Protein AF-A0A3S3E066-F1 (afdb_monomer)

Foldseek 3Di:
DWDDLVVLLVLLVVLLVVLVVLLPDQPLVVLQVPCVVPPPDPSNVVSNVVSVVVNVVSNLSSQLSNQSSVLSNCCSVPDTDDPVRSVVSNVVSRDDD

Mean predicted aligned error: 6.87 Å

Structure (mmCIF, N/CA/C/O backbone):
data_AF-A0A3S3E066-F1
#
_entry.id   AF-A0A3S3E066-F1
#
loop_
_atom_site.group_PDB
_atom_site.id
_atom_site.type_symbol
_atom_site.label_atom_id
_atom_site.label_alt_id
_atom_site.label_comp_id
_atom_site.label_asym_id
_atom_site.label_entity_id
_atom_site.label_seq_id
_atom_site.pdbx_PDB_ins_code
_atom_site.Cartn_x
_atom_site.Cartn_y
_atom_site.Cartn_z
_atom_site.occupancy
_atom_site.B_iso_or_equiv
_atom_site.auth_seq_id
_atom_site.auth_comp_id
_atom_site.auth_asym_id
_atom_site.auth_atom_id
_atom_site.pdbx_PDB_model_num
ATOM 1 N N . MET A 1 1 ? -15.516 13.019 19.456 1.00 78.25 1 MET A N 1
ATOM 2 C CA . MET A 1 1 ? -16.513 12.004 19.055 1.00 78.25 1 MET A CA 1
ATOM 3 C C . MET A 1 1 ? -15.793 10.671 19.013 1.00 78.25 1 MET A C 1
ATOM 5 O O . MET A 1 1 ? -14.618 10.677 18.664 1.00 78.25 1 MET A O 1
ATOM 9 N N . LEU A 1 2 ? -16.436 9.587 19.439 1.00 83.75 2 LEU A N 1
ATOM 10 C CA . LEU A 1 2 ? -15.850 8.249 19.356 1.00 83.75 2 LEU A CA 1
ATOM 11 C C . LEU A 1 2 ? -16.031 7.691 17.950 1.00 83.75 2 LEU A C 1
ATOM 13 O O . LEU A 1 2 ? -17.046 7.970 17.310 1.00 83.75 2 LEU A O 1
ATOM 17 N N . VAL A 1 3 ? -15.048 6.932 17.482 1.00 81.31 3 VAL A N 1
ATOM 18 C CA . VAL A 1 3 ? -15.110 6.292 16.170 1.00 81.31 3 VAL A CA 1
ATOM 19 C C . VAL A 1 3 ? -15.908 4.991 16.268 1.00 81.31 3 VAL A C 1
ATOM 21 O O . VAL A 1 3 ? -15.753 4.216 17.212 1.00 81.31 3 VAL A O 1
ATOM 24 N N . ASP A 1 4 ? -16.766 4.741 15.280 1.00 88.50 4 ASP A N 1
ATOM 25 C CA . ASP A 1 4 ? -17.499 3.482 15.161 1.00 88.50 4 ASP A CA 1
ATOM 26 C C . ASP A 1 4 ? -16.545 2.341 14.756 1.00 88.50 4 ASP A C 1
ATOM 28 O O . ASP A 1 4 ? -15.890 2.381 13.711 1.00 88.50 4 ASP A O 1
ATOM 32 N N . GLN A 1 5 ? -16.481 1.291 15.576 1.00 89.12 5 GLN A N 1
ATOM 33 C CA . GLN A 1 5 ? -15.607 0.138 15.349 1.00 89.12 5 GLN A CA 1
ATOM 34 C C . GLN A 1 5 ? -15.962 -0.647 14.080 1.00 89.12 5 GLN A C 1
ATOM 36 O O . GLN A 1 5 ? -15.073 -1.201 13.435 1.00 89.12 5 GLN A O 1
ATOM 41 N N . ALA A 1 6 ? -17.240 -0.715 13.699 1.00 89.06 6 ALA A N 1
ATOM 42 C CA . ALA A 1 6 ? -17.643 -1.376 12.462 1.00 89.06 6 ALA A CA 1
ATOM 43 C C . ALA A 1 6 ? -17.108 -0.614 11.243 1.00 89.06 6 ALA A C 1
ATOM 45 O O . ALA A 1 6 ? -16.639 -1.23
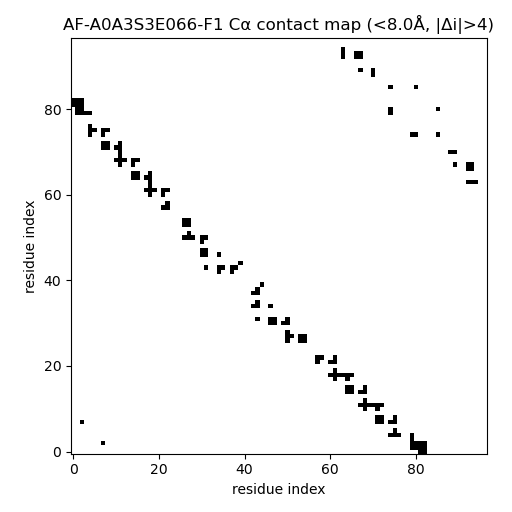7 10.289 1.00 89.06 6 ALA A O 1
ATOM 46 N N . VAL A 1 7 ? -17.103 0.722 11.312 1.00 90.12 7 VAL A N 1
ATOM 47 C CA . VAL A 1 7 ? -16.503 1.582 10.285 1.00 90.12 7 VAL A CA 1
ATOM 48 C C . VAL A 1 7 ? -14.987 1.389 10.238 1.00 90.12 7 VAL A C 1
ATOM 50 O O . VAL A 1 7 ? -14.447 1.211 9.150 1.00 90.12 7 VAL A O 1
ATOM 53 N N . LEU A 1 8 ? -14.300 1.323 11.385 1.00 90.56 8 LEU A N 1
ATOM 54 C CA . LEU A 1 8 ? -12.852 1.065 11.423 1.00 90.56 8 LEU A CA 1
ATOM 55 C C . LEU A 1 8 ? -12.474 -0.297 10.833 1.00 90.56 8 LEU A C 1
ATOM 57 O O . LEU A 1 8 ? -11.509 -0.383 10.078 1.00 90.56 8 LEU A O 1
ATOM 61 N N . ARG A 1 9 ? -13.241 -1.358 11.115 1.00 91.75 9 ARG A N 1
ATOM 62 C CA . ARG A 1 9 ? -13.006 -2.684 10.511 1.00 91.75 9 ARG A CA 1
ATOM 63 C C . ARG A 1 9 ? -13.242 -2.677 9.005 1.00 91.75 9 ARG A C 1
ATOM 65 O O . ARG A 1 9 ? -12.473 -3.294 8.270 1.00 91.75 9 ARG A O 1
ATOM 72 N N . ALA A 1 10 ? -14.290 -1.992 8.546 1.00 94.19 10 ALA A N 1
ATOM 73 C CA . ALA A 1 10 ? -14.562 -1.847 7.120 1.00 94.19 10 ALA A CA 1
ATOM 74 C C . ALA A 1 10 ? -13.426 -1.090 6.419 1.00 94.19 10 ALA A C 1
ATOM 76 O O . ALA A 1 10 ? -12.890 -1.591 5.433 1.00 94.19 10 ALA A O 1
ATOM 77 N N . PHE A 1 11 ? -12.999 0.038 6.990 1.00 92.06 11 PHE A N 1
ATOM 78 C CA . PHE A 1 11 ? -11.873 0.826 6.499 1.00 92.06 11 PHE A CA 1
ATOM 79 C C . PHE A 1 11 ? -10.569 0.016 6.480 1.00 92.06 11 PHE A C 1
ATOM 81 O O . PHE A 1 11 ? -9.878 0.007 5.464 1.00 92.06 11 PHE A O 1
ATOM 88 N N . ALA A 1 12 ? -10.255 -0
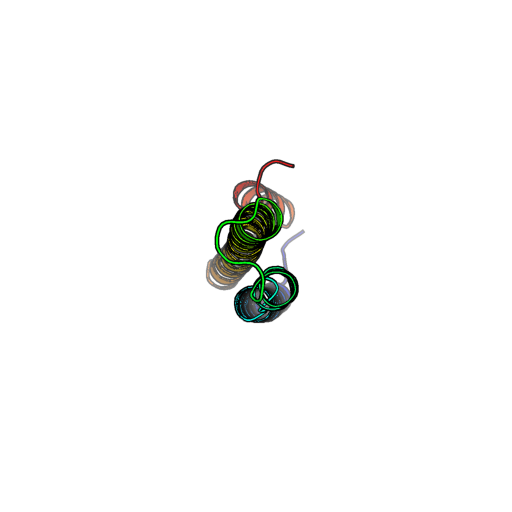.723 7.550 1.00 93.25 12 ALA A N 1
ATOM 89 C CA . ALA A 1 12 ? -9.069 -1.577 7.612 1.00 93.25 12 ALA A CA 1
ATOM 90 C C . ALA A 1 12 ? -9.057 -2.622 6.486 1.00 93.25 12 ALA A C 1
ATOM 92 O O . ALA A 1 12 ? -8.044 -2.803 5.812 1.00 93.25 12 ALA A O 1
ATOM 93 N N . ARG A 1 13 ? -10.200 -3.276 6.245 1.00 95.69 13 ARG A N 1
ATOM 94 C CA . ARG A 1 13 ? -10.353 -4.260 5.168 1.00 95.69 13 ARG A CA 1
ATOM 95 C C . ARG A 1 13 ? -10.168 -3.624 3.790 1.00 95.69 13 ARG A C 1
ATOM 97 O O . ARG A 1 13 ? -9.351 -4.110 3.019 1.00 95.69 13 ARG A O 1
ATOM 104 N N . GLU A 1 14 ? -10.890 -2.546 3.492 1.00 95.12 14 GLU A N 1
ATOM 105 C CA . GLU A 1 14 ? -10.824 -1.871 2.186 1.00 95.12 14 GLU A CA 1
ATOM 106 C C . GLU A 1 14 ? -9.418 -1.335 1.892 1.00 95.12 14 GLU A C 1
ATOM 108 O O . GLU A 1 14 ? -8.904 -1.483 0.785 1.00 95.12 14 GLU A O 1
ATOM 113 N N . THR A 1 15 ? -8.755 -0.777 2.905 1.00 94.19 15 THR A N 1
ATOM 114 C CA . THR A 1 15 ? -7.396 -0.241 2.773 1.00 94.19 15 THR A CA 1
ATOM 115 C C . THR A 1 15 ? -6.372 -1.363 2.581 1.00 94.19 15 THR A C 1
ATOM 117 O O . THR A 1 15 ? -5.462 -1.235 1.763 1.00 94.19 15 THR A O 1
ATOM 120 N N . SER A 1 16 ? -6.549 -2.505 3.256 1.00 94.38 16 SER A N 1
ATOM 121 C CA . SER A 1 16 ? -5.732 -3.698 3.013 1.00 94.38 16 SER A CA 1
ATOM 122 C C . SER A 1 16 ? -5.929 -4.245 1.595 1.00 94.38 16 SER A C 1
ATOM 124 O O . S
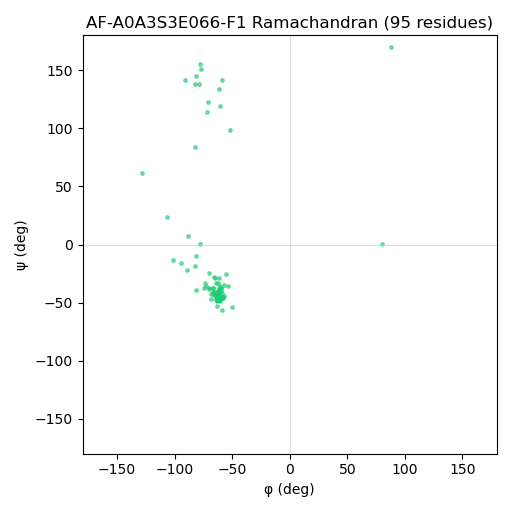ER A 1 16 ? -4.946 -4.586 0.940 1.00 94.38 16 SER A O 1
ATOM 126 N N . GLU A 1 17 ? -7.172 -4.325 1.109 1.00 95.75 17 GLU A N 1
ATOM 127 C CA . GLU A 1 17 ? -7.487 -4.779 -0.253 1.00 95.75 17 GLU A CA 1
ATOM 128 C C . GLU A 1 17 ? -6.859 -3.852 -1.307 1.00 95.75 17 GLU A C 1
ATOM 130 O O . GLU A 1 17 ? -6.251 -4.327 -2.268 1.00 95.75 17 GLU A O 1
ATOM 135 N N . ALA A 1 18 ? -6.925 -2.533 -1.098 1.00 94.06 18 ALA A N 1
ATOM 136 C CA . ALA A 1 18 ? -6.279 -1.551 -1.965 1.00 94.06 18 ALA A CA 1
ATOM 137 C C . ALA A 1 18 ? -4.746 -1.687 -1.966 1.00 94.06 18 ALA A C 1
ATOM 139 O O . ALA A 1 18 ? -4.135 -1.704 -3.034 1.00 94.06 18 ALA A O 1
ATOM 140 N N . GLY A 1 19 ? -4.121 -1.844 -0.793 1.00 92.38 19 GLY A N 1
ATOM 141 C CA . GLY A 1 19 ? -2.676 -2.065 -0.679 1.00 92.38 19 GLY A CA 1
ATOM 142 C C . GLY A 1 19 ? -2.208 -3.332 -1.404 1.00 92.38 19 GLY A C 1
ATOM 143 O O . GLY A 1 19 ? -1.187 -3.308 -2.097 1.00 92.38 19 GLY A O 1
ATOM 144 N N . SER A 1 20 ? -2.978 -4.422 -1.315 1.00 93.44 20 SER A N 1
ATOM 145 C CA . SER A 1 20 ? -2.732 -5.650 -2.084 1.00 93.44 20 SER A CA 1
ATOM 146 C C . SER A 1 20 ? -2.846 -5.419 -3.591 1.00 93.44 20 SER A C 1
ATOM 148 O O . SER A 1 20 ? -1.933 -5.788 -4.327 1.00 93.44 20 SER A O 1
ATOM 150 N N . ALA A 1 21 ? -3.904 -4.746 -4.051 1.00 94.62 21 ALA A N 1
ATOM 151 C CA . ALA A 1 21 ? -4.092 -4.442 -5.470 1.00 94.62 21 ALA A CA 1
ATOM 152 C C . ALA A 1 21 ? -2.961 -3.567 -6.045 1.00 94.62 21 ALA A C 1
ATOM 154 O O . ALA A 1 21 ? -2.511 -3.797 -7.166 1.00 94.62 21 ALA A O 1
ATOM 155 N N . ILE A 1 22 ? -2.462 -2.595 -5.273 1.00 91.19 22 ILE A N 1
ATOM 156 C CA . ILE A 1 22 ? -1.305 -1.769 -5.654 1.00 91.19 22 ILE A CA 1
ATOM 157 C C . ILE A 1 22 ? -0.052 -2.642 -5.780 1.00 91.19 22 ILE A C 1
ATOM 159 O O . ILE A 1 22 ? 0.648 -2.572 -6.788 1.00 91.19 22 ILE A O 1
ATOM 163 N N . ARG A 1 23 ? 0.211 -3.507 -4.795 1.00 89.19 23 ARG A N 1
ATOM 164 C CA . ARG A 1 23 ? 1.385 -4.396 -4.781 1.00 89.19 23 ARG A CA 1
ATOM 165 C C . ARG A 1 23 ? 1.400 -5.388 -5.945 1.00 89.19 23 ARG A C 1
ATOM 167 O O . ARG A 1 23 ? 2.471 -5.750 -6.421 1.00 89.19 23 ARG A O 1
ATOM 174 N N . GLU A 1 24 ? 0.228 -5.831 -6.381 1.00 90.00 24 GLU A N 1
ATOM 175 C CA . GLU A 1 24 ? 0.059 -6.763 -7.499 1.00 90.00 24 GLU A CA 1
ATOM 176 C C . GLU A 1 24 ? 0.118 -6.079 -8.874 1.00 90.00 24 GLU A C 1
ATOM 178 O O . GLU A 1 24 ? 0.198 -6.763 -9.896 1.00 90.00 24 GLU A O 1
ATOM 183 N N . SER A 1 25 ? 0.103 -4.743 -8.927 1.00 87.88 25 SER A N 1
ATOM 184 C CA . SER A 1 25 ? 0.183 -4.014 -10.190 1.00 87.88 25 SER A CA 1
ATOM 185 C C . SER A 1 25 ? 1.589 -4.102 -10.804 1.00 87.88 25 SER A C 1
ATOM 187 O O . SER A 1 25 ? 2.564 -3.573 -10.271 1.00 87.88 25 SER A O 1
ATOM 189 N N . ASP A 1 26 ? 1.710 -4.767 -11.958 1.00 79.56 26 ASP A N 1
ATOM 190 C CA . ASP A 1 26 ? 2.949 -4.767 -12.744 1.00 79.56 26 ASP A CA 1
ATOM 191 C C . ASP A 1 26 ? 3.039 -3.500 -13.605 1.00 79.56 26 ASP A C 1
ATOM 193 O O . ASP A 1 26 ? 2.669 -3.479 -14.780 1.00 79.56 26 ASP A O 1
ATOM 197 N N . LEU A 1 27 ? 3.516 -2.413 -12.998 1.00 80.94 27 LEU A N 1
ATOM 198 C CA . LEU A 1 27 ? 3.797 -1.169 -13.722 1.00 80.94 27 LEU A CA 1
ATOM 199 C C . LEU A 1 27 ? 5.168 -1.187 -14.419 1.00 80.94 27 LEU A C 1
ATOM 201 O O . LEU A 1 27 ? 5.407 -0.380 -15.316 1.00 80.94 27 LEU A O 1
ATOM 205 N N . GLY A 1 28 ? 6.068 -2.090 -14.017 1.00 78.94 28 GLY A N 1
ATOM 206 C CA . GLY A 1 28 ? 7.444 -2.158 -14.511 1.00 78.94 28 GLY A CA 1
ATOM 207 C C . GLY A 1 28 ? 7.570 -2.872 -15.856 1.00 78.94 28 GLY A C 1
ATOM 208 O O . GLY A 1 28 ? 8.317 -2.409 -16.719 1.00 78.94 28 GLY A O 1
ATOM 209 N N . GLY A 1 29 ? 6.816 -3.956 -16.065 1.00 82.31 29 GLY A N 1
ATOM 210 C CA . GLY A 1 29 ? 6.841 -4.774 -17.283 1.00 82.31 29 GLY A CA 1
ATOM 211 C C . GLY A 1 29 ? 6.704 -3.965 -18.582 1.00 82.31 29 GLY A C 1
ATOM 212 O O . GLY A 1 29 ? 7.603 -4.027 -19.428 1.00 82.31 29 GLY A O 1
ATOM 213 N N . PRO A 1 30 ? 5.666 -3.119 -18.730 1.00 85.88 30 PRO A N 1
ATOM 214 C CA . PRO A 1 30 ? 5.486 -2.298 -19.930 1.00 85.88 30 PRO A CA 1
ATOM 215 C C . PRO A 1 30 ? 6.627 -1.297 -20.190 1.00 85.88 30 PRO A C 1
ATOM 217 O O . PRO A 1 30 ? 6.902 -0.949 -21.338 1.00 85.88 30 PRO A O 1
ATOM 220 N N . ILE A 1 31 ? 7.307 -0.826 -19.137 1.00 83.44 31 ILE A N 1
ATOM 221 C CA . ILE A 1 31 ? 8.401 0.158 -19.230 1.00 83.44 31 ILE A CA 1
ATOM 222 C C . ILE A 1 31 ? 9.662 -0.486 -19.820 1.00 83.44 31 ILE A C 1
ATOM 224 O O . ILE A 1 31 ? 10.396 0.156 -20.582 1.00 83.44 31 ILE A O 1
ATOM 228 N N . VAL A 1 32 ? 9.915 -1.755 -19.488 1.00 85.81 32 VAL A N 1
ATOM 229 C CA . VAL A 1 32 ? 11.101 -2.496 -19.945 1.00 85.81 32 VAL A CA 1
ATOM 230 C C . VAL A 1 32 ? 10.897 -3.218 -21.278 1.00 85.81 32 VAL A C 1
ATOM 232 O O . VAL A 1 32 ? 11.883 -3.455 -21.975 1.00 85.81 32 VAL A O 1
ATOM 235 N N . GLU A 1 33 ? 9.658 -3.519 -21.682 1.00 84.69 33 GLU A N 1
ATOM 236 C CA . GLU A 1 33 ? 9.363 -4.222 -22.943 1.00 84.69 33 GLU A CA 1
ATOM 237 C C . GLU A 1 33 ? 9.814 -3.455 -24.193 1.00 84.69 33 GLU A C 1
ATOM 239 O O . GLU A 1 33 ? 10.386 -4.046 -25.109 1.00 84.69 33 GLU A O 1
ATOM 244 N N . GLY A 1 34 ? 9.598 -2.137 -24.242 1.00 78.12 34 GLY A N 1
ATOM 245 C CA . GLY A 1 34 ? 9.891 -1.327 -25.432 1.00 78.12 34 GLY A CA 1
ATOM 246 C C . GLY A 1 34 ? 11.362 -1.388 -25.882 1.00 78.12 34 GLY A C 1
ATOM 247 O O . GLY A 1 34 ? 11.638 -1.745 -27.030 1.00 78.12 34 GLY A O 1
ATOM 248 N N . PRO A 1 35 ? 12.332 -1.062 -25.010 1.00 79.69 35 PRO A N 1
ATOM 249 C CA . PRO A 1 35 ? 13.752 -1.104 -25.353 1.00 79.69 35 PRO A CA 1
ATOM 250 C C . PRO A 1 35 ? 14.429 -2.461 -25.119 1.00 79.69 35 PRO A C 1
ATOM 252 O O . PRO A 1 35 ? 15.638 -2.561 -25.333 1.00 79.69 35 PRO A O 1
ATOM 255 N N . ALA A 1 36 ? 13.687 -3.521 -24.770 1.00 76.00 36 ALA A N 1
ATOM 256 C CA . ALA A 1 36 ? 14.230 -4.880 -24.652 1.00 76.00 36 ALA A CA 1
ATOM 257 C C . ALA A 1 36 ? 14.941 -5.363 -25.937 1.00 76.00 36 ALA A C 1
ATOM 259 O O . ALA A 1 36 ? 15.848 -6.191 -25.878 1.00 76.00 36 ALA A O 1
ATOM 260 N N . GLY A 1 37 ? 14.577 -4.816 -27.103 1.00 81.50 37 GLY A N 1
ATOM 261 C CA . GLY A 1 37 ? 15.243 -5.081 -28.384 1.00 81.50 37 GLY A CA 1
ATOM 262 C C . GLY A 1 37 ? 16.574 -4.346 -28.606 1.00 81.50 37 GLY A C 1
ATOM 263 O O . GLY A 1 37 ? 17.170 -4.502 -29.670 1.00 81.50 37 GLY A O 1
ATOM 264 N N . MET A 1 38 ? 17.042 -3.531 -27.652 1.00 86.81 38 MET A N 1
ATOM 265 C CA . MET A 1 38 ? 18.240 -2.686 -27.785 1.00 86.81 38 MET A CA 1
ATOM 266 C C . MET A 1 38 ? 19.231 -2.882 -26.619 1.00 86.81 38 MET A C 1
ATOM 268 O O . MET A 1 38 ? 19.515 -1.925 -25.887 1.00 86.81 38 MET A O 1
ATOM 272 N N . PRO A 1 39 ? 19.779 -4.096 -26.428 1.00 82.88 39 PRO A N 1
ATOM 273 C CA . PRO A 1 39 ? 20.663 -4.395 -25.307 1.00 82.88 39 PRO A CA 1
ATOM 274 C C . PRO A 1 39 ? 21.932 -3.534 -25.318 1.00 82.88 39 PRO A C 1
ATOM 276 O O . PRO A 1 39 ? 22.587 -3.372 -26.348 1.00 82.88 39 PRO A O 1
ATOM 279 N N . GLY A 1 40 ? 22.277 -2.976 -24.158 1.00 84.88 40 GLY A N 1
ATOM 280 C CA . GLY A 1 40 ? 23.419 -2.083 -23.959 1.00 84.88 40 GLY A CA 1
ATOM 281 C C . GLY A 1 40 ? 23.175 -0.631 -24.378 1.00 84.88 40 GLY A C 1
ATOM 282 O O . GLY A 1 40 ? 24.080 0.195 -24.254 1.00 84.88 40 GLY A O 1
ATOM 283 N N . SER A 1 41 ? 21.979 -0.295 -24.870 1.00 91.44 41 SER A N 1
ATOM 284 C CA . SER A 1 41 ? 21.636 1.083 -25.221 1.00 91.44 41 SER A CA 1
ATOM 285 C C . SER A 1 41 ? 21.307 1.924 -23.985 1.00 91.44 41 SER A C 1
ATOM 287 O O . SER A 1 41 ? 20.825 1.424 -22.968 1.00 91.44 41 SER A O 1
ATOM 289 N N . THR A 1 42 ? 21.486 3.242 -24.099 1.00 91.81 42 THR A N 1
ATOM 290 C CA . THR A 1 42 ? 20.999 4.190 -23.086 1.00 91.81 42 THR A CA 1
ATOM 291 C C . THR A 1 42 ? 19.492 4.049 -22.866 1.00 91.81 42 THR A C 1
ATOM 293 O O . THR A 1 42 ? 19.047 4.161 -21.733 1.00 91.81 42 THR A O 1
ATOM 296 N N . ALA A 1 43 ? 18.714 3.734 -23.909 1.00 88.75 43 ALA A N 1
ATOM 297 C CA . ALA A 1 43 ? 17.271 3.526 -23.794 1.00 88.75 43 ALA A CA 1
ATOM 298 C C . ALA A 1 43 ? 16.924 2.317 -22.909 1.00 88.75 43 ALA A C 1
ATOM 300 O O . ALA A 1 43 ? 16.057 2.419 -22.047 1.00 88.75 43 ALA A O 1
ATOM 301 N N . GLU A 1 44 ? 17.633 1.198 -23.072 1.00 89.88 44 GLU A N 1
ATOM 302 C CA . GLU A 1 44 ? 17.461 0.012 -22.227 1.00 89.88 44 GLU A CA 1
ATOM 303 C C . GLU A 1 44 ? 17.829 0.309 -20.766 1.00 89.88 44 GLU A C 1
ATOM 305 O O . GLU A 1 44 ? 17.073 -0.028 -19.854 1.00 89.88 44 GLU A O 1
ATOM 310 N N . TRP A 1 45 ? 18.960 0.982 -20.533 1.00 91.44 45 TRP A N 1
ATOM 311 C CA . TRP A 1 45 ? 19.369 1.376 -19.184 1.00 91.44 45 TRP A CA 1
ATOM 312 C C . TRP A 1 45 ? 18.354 2.324 -18.531 1.00 91.44 45 TRP A C 1
ATOM 314 O O . TRP A 1 45 ? 17.953 2.098 -17.390 1.00 91.44 45 TRP A O 1
ATOM 324 N N . THR A 1 46 ? 17.895 3.348 -19.256 1.00 92.56 46 THR A N 1
ATOM 325 C CA . THR A 1 46 ? 16.911 4.310 -18.748 1.00 92.56 46 THR A CA 1
ATOM 326 C C . THR A 1 46 ? 15.585 3.630 -18.427 1.00 92.56 46 THR A C 1
ATOM 328 O O . THR A 1 46 ? 15.016 3.915 -17.379 1.00 92.56 46 THR A O 1
ATOM 331 N N . SER A 1 47 ? 15.110 2.698 -19.255 1.00 91.88 47 SER A N 1
ATOM 332 C CA . SER A 1 47 ? 13.889 1.947 -18.945 1.00 91.88 47 SER A CA 1
ATOM 333 C C . SER A 1 47 ? 14.016 1.092 -17.693 1.00 91.88 47 SER A C 1
ATOM 335 O O . SER A 1 47 ? 13.083 1.073 -16.899 1.00 91.88 47 SER A O 1
ATOM 337 N N . ARG A 1 48 ? 15.158 0.427 -17.472 1.00 88.81 48 ARG A N 1
ATOM 338 C CA . ARG A 1 48 ? 15.395 -0.295 -16.211 1.00 88.81 48 ARG A CA 1
ATOM 339 C C . ARG A 1 48 ? 15.375 0.652 -15.016 1.00 88.81 48 ARG A C 1
ATOM 341 O O . ARG A 1 48 ? 14.661 0.392 -14.062 1.00 88.81 48 ARG A O 1
ATOM 348 N N . PHE A 1 49 ? 16.081 1.779 -15.111 1.00 91.62 49 PHE A N 1
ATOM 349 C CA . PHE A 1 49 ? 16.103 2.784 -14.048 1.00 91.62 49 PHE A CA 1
.....
### WORK REQUIRED
Going down the listing above, begin printing at the line with "ATOM 328 O O" and finish with the line with "ATOM 333 C C", exactly as they appear.

### OUTPUT BELOW
ATOM 328 O O . THR A 1 46 ? 15.016 3.915 -17.379 1.00 92.56 46 THR A O 1
ATOM 331 N N . SER A 1 47 ? 15.110 2.698 -19.255 1.00 91.88 47 SER A N 1
ATOM 332 C CA . SER A 1 47 ? 13.889 1.947 -18.945 1.00 91.88 47 SER A CA 1
ATOM 333 C C . SER A 1 47 ? 14.016 1.092 -17.693 1.00 91.88 47 SER A C 1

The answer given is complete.